I read Cook's debut novel years ago but never had my own copy, so I grabbed this common-as-muck edition with no greater ambition than to stow it away for another time. It could well have remained unopened had the shop owner not deemed it conspicuous and it was as we discussed the folly of two-up and the decided unpleasantness of Donald Pleasence in the movie, I absentmindedly flicked through the pages to discover an inscription, a name and date, in black Fineliner running diagonally beneath the author's bio.
It was a distinctive name, somehow familiar, and a Google search revealed it - almost certainly - to be that of a celebrated Canberran who had died almost exactly one year to the day of my transaction.
Supremely talented and accomplished in his field(s), the man was a husband and father and, based on his many, many tributes, was one of those extraordinary human beings who made a difference to the lives of those blessed enough to have been in his orbit.
Like Kenneth Cook, he'd died far too young and his passing (on a local, national and global level) was a genuine loss.
So, now I own a novel this special person first read, I assume, in 1991 and what a strange, intimate connection this has generated, as if you've learned the identity of your organ donor.
Our saliva has been absorbed by the same yellowing paper, we've carried the same book to bed, let it collapse onto our bellies as they inflate in the surrender of slumber. The same words have made us both pause and stare and contemplate a truth, a regret, a victory, a loss.
Given the timing of (our) book's appearance at the second-hand shop, I've also become voyeur to a family's grieving process. Twelve months seems about right to perhaps begin the journey of emotional and physical decluttering, shed those things peripheral, distracting (like tatty paperbacks) and lock in and distribute the things with deeper significance.
As any antiques dealer will tell you, "provenance" is the difference between basic, better and best. The story behind an object can be even more important than condition or quality or brand and although my edition of Wake in Fright is officially only worth $3.50 (sucker) it holds far more value to me because of the attached history between two strangers.
Living in a country village with history at every intersection, we're lucky (or cursed) enough to be exposed to totems which tell the story of our past every day.
From the atrophied trophies in the pub which signal a time when sport was so integral in bringing isolated communities together, to the timber fence posts which still stand in the sodden ground as testament to an era when hardwood was cheap and plentiful, the echoes of provenance are everywhere.
My wife is particularly fond of the enamel teapot which resides in the community hall kitchen. Big enough to supply the entire town with a cuppa and still be able to top up the fire tanker, the white elephant is one of those diegetic stalwarts which could recount the details of a thousand Christmas lunches and New Year's dances and music festival moshes and Dimboola weddings and wakes and CWA meetings and working bees.
In fact, our big teapot is about the perfect vintage to be found in the town hall of Cook's Bundanyabba, the harsh inland anti-oasis' many drawbacks (arsenic in the beer and an overabundance of suicides among the more pressing issues) completely lost on its devoted inhabitants.

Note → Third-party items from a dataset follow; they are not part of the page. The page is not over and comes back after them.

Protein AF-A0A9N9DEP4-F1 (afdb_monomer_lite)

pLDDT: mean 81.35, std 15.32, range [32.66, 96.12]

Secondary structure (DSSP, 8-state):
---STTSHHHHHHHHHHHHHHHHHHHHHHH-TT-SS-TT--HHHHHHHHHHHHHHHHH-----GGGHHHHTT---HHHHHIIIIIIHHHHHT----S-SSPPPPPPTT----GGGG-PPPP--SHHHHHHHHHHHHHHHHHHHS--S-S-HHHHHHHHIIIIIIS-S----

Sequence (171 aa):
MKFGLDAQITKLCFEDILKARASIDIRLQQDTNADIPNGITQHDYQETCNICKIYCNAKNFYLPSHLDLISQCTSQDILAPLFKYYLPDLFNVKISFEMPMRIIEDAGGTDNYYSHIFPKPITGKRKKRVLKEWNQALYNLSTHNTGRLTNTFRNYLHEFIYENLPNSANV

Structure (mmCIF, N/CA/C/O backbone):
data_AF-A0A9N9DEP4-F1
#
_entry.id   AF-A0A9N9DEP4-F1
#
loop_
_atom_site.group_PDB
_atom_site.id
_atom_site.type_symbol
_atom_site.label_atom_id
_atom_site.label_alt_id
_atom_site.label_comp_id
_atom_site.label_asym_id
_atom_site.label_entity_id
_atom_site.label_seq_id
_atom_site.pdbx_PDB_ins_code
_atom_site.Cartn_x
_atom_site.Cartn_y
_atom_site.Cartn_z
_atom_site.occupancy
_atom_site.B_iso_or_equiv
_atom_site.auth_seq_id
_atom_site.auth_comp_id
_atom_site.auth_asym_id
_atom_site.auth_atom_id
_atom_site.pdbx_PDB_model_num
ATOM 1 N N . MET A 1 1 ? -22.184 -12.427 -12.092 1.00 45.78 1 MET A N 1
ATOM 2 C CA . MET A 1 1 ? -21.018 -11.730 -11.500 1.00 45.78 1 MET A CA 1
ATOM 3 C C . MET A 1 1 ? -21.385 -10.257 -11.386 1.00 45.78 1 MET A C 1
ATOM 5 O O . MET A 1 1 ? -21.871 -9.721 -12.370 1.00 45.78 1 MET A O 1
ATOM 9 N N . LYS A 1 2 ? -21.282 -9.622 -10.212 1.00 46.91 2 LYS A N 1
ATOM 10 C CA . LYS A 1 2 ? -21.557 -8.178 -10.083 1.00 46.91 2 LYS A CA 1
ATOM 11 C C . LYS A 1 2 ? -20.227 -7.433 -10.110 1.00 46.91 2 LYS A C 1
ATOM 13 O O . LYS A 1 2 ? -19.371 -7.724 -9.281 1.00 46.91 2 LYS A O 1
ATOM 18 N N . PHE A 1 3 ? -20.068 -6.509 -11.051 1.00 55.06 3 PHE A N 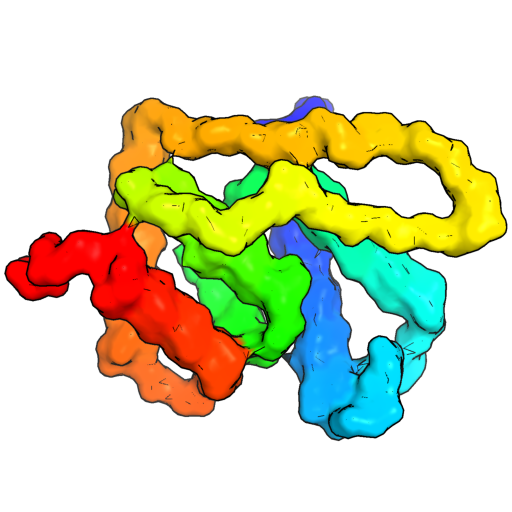1
ATOM 19 C CA . PHE A 1 3 ? -18.960 -5.560 -11.074 1.00 55.06 3 PHE A CA 1
ATOM 20 C C . PHE A 1 3 ? -19.346 -4.345 -10.224 1.00 55.06 3 PHE A C 1
ATOM 22 O O . PHE A 1 3 ? -20.465 -3.846 -10.321 1.00 55.06 3 PHE A O 1
ATOM 29 N N . GLY A 1 4 ? -18.456 -3.913 -9.336 1.00 60.38 4 GLY A N 1
ATOM 30 C CA . GLY A 1 4 ? -18.673 -2.766 -8.456 1.00 60.38 4 GLY A CA 1
ATOM 31 C C . GLY A 1 4 ? -17.593 -2.691 -7.381 1.00 60.38 4 GLY A C 1
ATOM 32 O O . GLY A 1 4 ? -16.988 -3.704 -7.054 1.00 60.38 4 GLY A O 1
ATOM 33 N N . LEU A 1 5 ? -17.373 -1.515 -6.790 1.00 61.84 5 LEU A N 1
ATOM 34 C CA . LEU A 1 5 ? -16.295 -1.257 -5.814 1.00 61.84 5 LEU A CA 1
ATOM 35 C C . LEU A 1 5 ? -16.358 -2.112 -4.530 1.00 61.84 5 LEU A C 1
ATOM 37 O O . LEU A 1 5 ? -15.447 -2.081 -3.703 1.00 61.84 5 LEU A O 1
ATOM 41 N N . ASP A 1 6 ? -17.450 -2.838 -4.306 1.00 65.56 6 ASP A N 1
ATOM 42 C CA . ASP A 1 6 ? -17.629 -3.774 -3.190 1.00 65.56 6 ASP A CA 1
ATOM 43 C C . ASP A 1 6 ? -17.544 -5.248 -3.610 1.00 65.56 6 ASP A C 1
ATOM 45 O O . ASP A 1 6 ? -17.621 -6.138 -2.759 1.00 65.56 6 ASP A O 1
ATOM 49 N N . ALA A 1 7 ? -17.371 -5.524 -4.903 1.00 76.81 7 ALA A N 1
ATOM 50 C CA . ALA A 1 7 ? -17.295 -6.874 -5.428 1.00 76.81 7 ALA A CA 1
ATOM 51 C C . ALA A 1 7 ? -15.974 -7.553 -5.041 1.00 76.81 7 ALA A C 1
ATOM 53 O O . ALA A 1 7 ? -14.910 -6.934 -5.011 1.00 76.81 7 ALA A O 1
ATOM 54 N N . GLN A 1 8 ? -16.035 -8.863 -4.788 1.00 78.44 8 GLN A N 1
ATOM 55 C CA . GLN A 1 8 ? -14.850 -9.661 -4.462 1.00 78.44 8 GLN A CA 1
ATOM 56 C C . GLN A 1 8 ? -13.815 -9.636 -5.595 1.00 78.44 8 GLN A C 1
ATOM 58 O O . GLN A 1 8 ? -12.621 -9.587 -5.320 1.00 78.44 8 GLN A O 1
ATOM 63 N N . ILE A 1 9 ? -14.275 -9.598 -6.850 1.00 80.75 9 ILE A N 1
ATOM 64 C CA . ILE A 1 9 ? -13.395 -9.530 -8.019 1.00 80.75 9 ILE A CA 1
ATOM 65 C C . ILE A 1 9 ? -12.519 -8.273 -8.004 1.00 80.75 9 ILE A C 1
ATOM 67 O O . ILE A 1 9 ? -11.332 -8.362 -8.271 1.00 80.75 9 ILE A O 1
ATOM 71 N N . THR A 1 10 ? -13.058 -7.125 -7.585 1.00 80.19 10 THR A N 1
ATOM 72 C CA . THR A 1 10 ? -12.304 -5.865 -7.522 1.00 80.19 10 THR A CA 1
ATOM 73 C C . THR A 1 10 ? -11.180 -5.922 -6.488 1.00 80.19 10 THR A C 1
ATOM 75 O O . THR A 1 10 ? -10.113 -5.364 -6.723 1.00 80.19 10 THR A O 1
ATOM 78 N N . LYS A 1 11 ? -11.377 -6.634 -5.370 1.00 81.81 11 LYS A N 1
ATOM 79 C CA . LYS A 1 11 ? -10.310 -6.844 -4.379 1.00 81.81 11 LYS A CA 1
ATOM 80 C C . LYS A 1 11 ? -9.194 -7.730 -4.925 1.00 81.81 11 LYS A C 1
ATOM 82 O O . LYS A 1 11 ? -8.034 -7.392 -4.748 1.00 81.81 11 LYS A O 1
ATOM 87 N N . LEU A 1 12 ? -9.551 -8.818 -5.612 1.00 85.94 12 LEU A N 1
ATOM 88 C CA . LEU A 1 12 ? -8.577 -9.716 -6.242 1.00 85.94 12 LEU A CA 1
ATOM 89 C C . LEU A 1 12 ? -7.760 -8.979 -7.310 1.00 85.94 12 LEU A C 1
ATOM 91 O O . LEU A 1 12 ? -6.540 -9.073 -7.320 1.00 85.94 12 LEU A O 1
ATOM 95 N N . CYS A 1 13 ? -8.415 -8.162 -8.142 1.00 88.69 13 CYS A N 1
ATOM 96 C CA . CYS A 1 13 ? -7.710 -7.318 -9.106 1.00 88.69 13 CYS A CA 1
ATOM 97 C C . CYS A 1 13 ? -6.732 -6.361 -8.413 1.00 88.69 13 CYS A C 1
ATOM 99 O O . CYS A 1 13 ? -5.599 -6.222 -8.864 1.00 88.69 13 CYS A O 1
ATOM 101 N N . PHE A 1 14 ? -7.136 -5.729 -7.305 1.00 89.25 14 PHE A N 1
ATOM 102 C CA . PHE A 1 14 ? -6.230 -4.866 -6.548 1.00 89.25 14 PHE A CA 1
ATOM 103 C C . PHE A 1 14 ? -5.026 -5.627 -5.984 1.00 89.25 14 PHE A C 1
ATOM 105 O O . PHE A 1 14 ? -3.918 -5.105 -6.036 1.00 89.25 14 PHE A O 1
ATOM 112 N N . GLU A 1 15 ? -5.214 -6.845 -5.472 1.00 91.75 15 GLU A N 1
ATOM 113 C CA . GLU A 1 15 ? -4.106 -7.677 -4.989 1.00 91.75 15 GLU A CA 1
ATOM 114 C C . GLU A 1 15 ? -3.065 -7.926 -6.087 1.00 91.75 15 GLU A C 1
ATOM 116 O O . GLU A 1 15 ? -1.866 -7.795 -5.838 1.00 91.75 15 GLU A O 1
ATOM 121 N N . ASP A 1 16 ? -3.504 -8.239 -7.306 1.00 92.94 16 ASP A N 1
ATOM 122 C CA . ASP A 1 16 ? -2.600 -8.496 -8.429 1.00 92.94 16 ASP A CA 1
ATOM 123 C C . ASP A 1 16 ? -1.907 -7.219 -8.922 1.00 92.94 16 ASP A C 1
ATOM 125 O O . ASP A 1 16 ? -0.697 -7.224 -9.161 1.00 92.94 16 ASP A O 1
ATOM 129 N N . ILE A 1 17 ? -2.633 -6.099 -8.982 1.00 93.69 17 ILE A N 1
ATOM 130 C CA . ILE A 1 17 ? -2.068 -4.785 -9.325 1.00 93.69 17 ILE A CA 1
ATOM 131 C C . ILE A 1 17 ? -1.030 -4.354 -8.283 1.00 93.69 17 ILE A C 1
ATOM 133 O O . ILE A 1 17 ? 0.057 -3.901 -8.641 1.00 93.69 17 ILE A O 1
ATOM 137 N N . LEU A 1 18 ? -1.326 -4.529 -6.993 1.00 94.69 18 LEU A N 1
ATOM 138 C CA . LEU A 1 18 ? -0.406 -4.197 -5.911 1.00 94.69 18 LEU A CA 1
ATOM 139 C C . LEU A 1 18 ? 0.855 -5.072 -5.969 1.00 94.69 18 LEU A C 1
ATOM 141 O O . LEU A 1 18 ? 1.958 -4.546 -5.828 1.00 94.69 18 LEU A O 1
ATOM 145 N N . LYS A 1 19 ? 0.721 -6.380 -6.236 1.00 95.56 19 LYS A N 1
ATOM 146 C CA . LYS A 1 19 ? 1.862 -7.291 -6.463 1.00 95.56 19 LYS A CA 1
ATOM 147 C C . LYS A 1 19 ? 2.721 -6.851 -7.641 1.00 95.56 19 LYS A C 1
ATOM 149 O O . LYS A 1 19 ? 3.946 -6.826 -7.511 1.00 95.56 19 LYS A O 1
ATOM 154 N N . ALA A 1 20 ? 2.107 -6.485 -8.766 1.00 95.19 20 ALA A N 1
ATOM 155 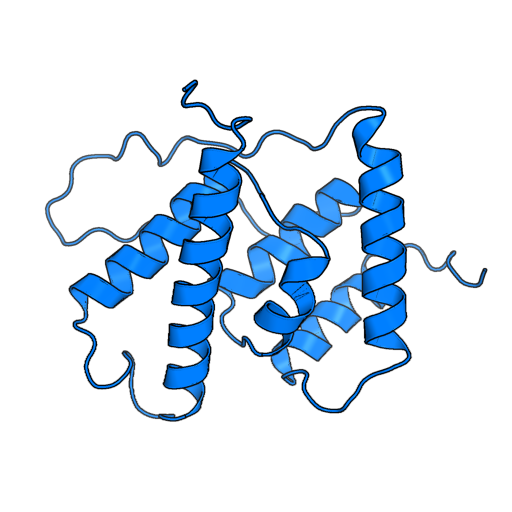C CA . ALA A 1 20 ? 2.827 -5.983 -9.931 1.00 95.19 20 ALA A CA 1
ATOM 156 C C . ALA A 1 20 ? 3.583 -4.689 -9.592 1.00 95.19 20 ALA A C 1
ATOM 158 O O . ALA A 1 20 ? 4.795 -4.602 -9.802 1.00 95.19 20 ALA A O 1
ATOM 159 N N . ARG A 1 21 ? 2.902 -3.718 -8.971 1.00 95.06 21 ARG A N 1
ATOM 160 C CA . ARG A 1 21 ? 3.492 -2.424 -8.610 1.00 95.06 21 ARG A CA 1
ATOM 161 C C . ARG A 1 21 ? 4.626 -2.547 -7.591 1.00 95.06 21 ARG A C 1
ATOM 163 O O . ARG A 1 21 ? 5.635 -1.857 -7.736 1.00 95.06 21 ARG A O 1
ATOM 170 N N . ALA A 1 22 ? 4.481 -3.422 -6.598 1.00 95.50 22 ALA A N 1
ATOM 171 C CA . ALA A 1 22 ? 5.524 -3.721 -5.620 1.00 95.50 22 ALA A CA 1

"Everybody likes The Yabba. Best place in Australia," a cabbie, without a hint of irony, tells protagonist John Grant before the supercilious schoolteacher's hell ride into the Outback begins.
Our speck on the map can lay claim to the nasty side of the bush too; hoons, violence, greed, stupidity, ignorance, but we're also regularly delighted by all the good, like the time we hosted an impromptu reunion of the descendants of those who built our house well over a century ago.
They left us with a rare photo of our home, its pioneering family standing resolutely on the front verandah. The funeral day snapshot reveals the sepia schematics of how the place actually functioned back then but more importantly provides a precious glimpse of the people with whom we feel forever connected through a common story.
Sort of like sharing a good book.
- B. R. Doherty is a regular columnist.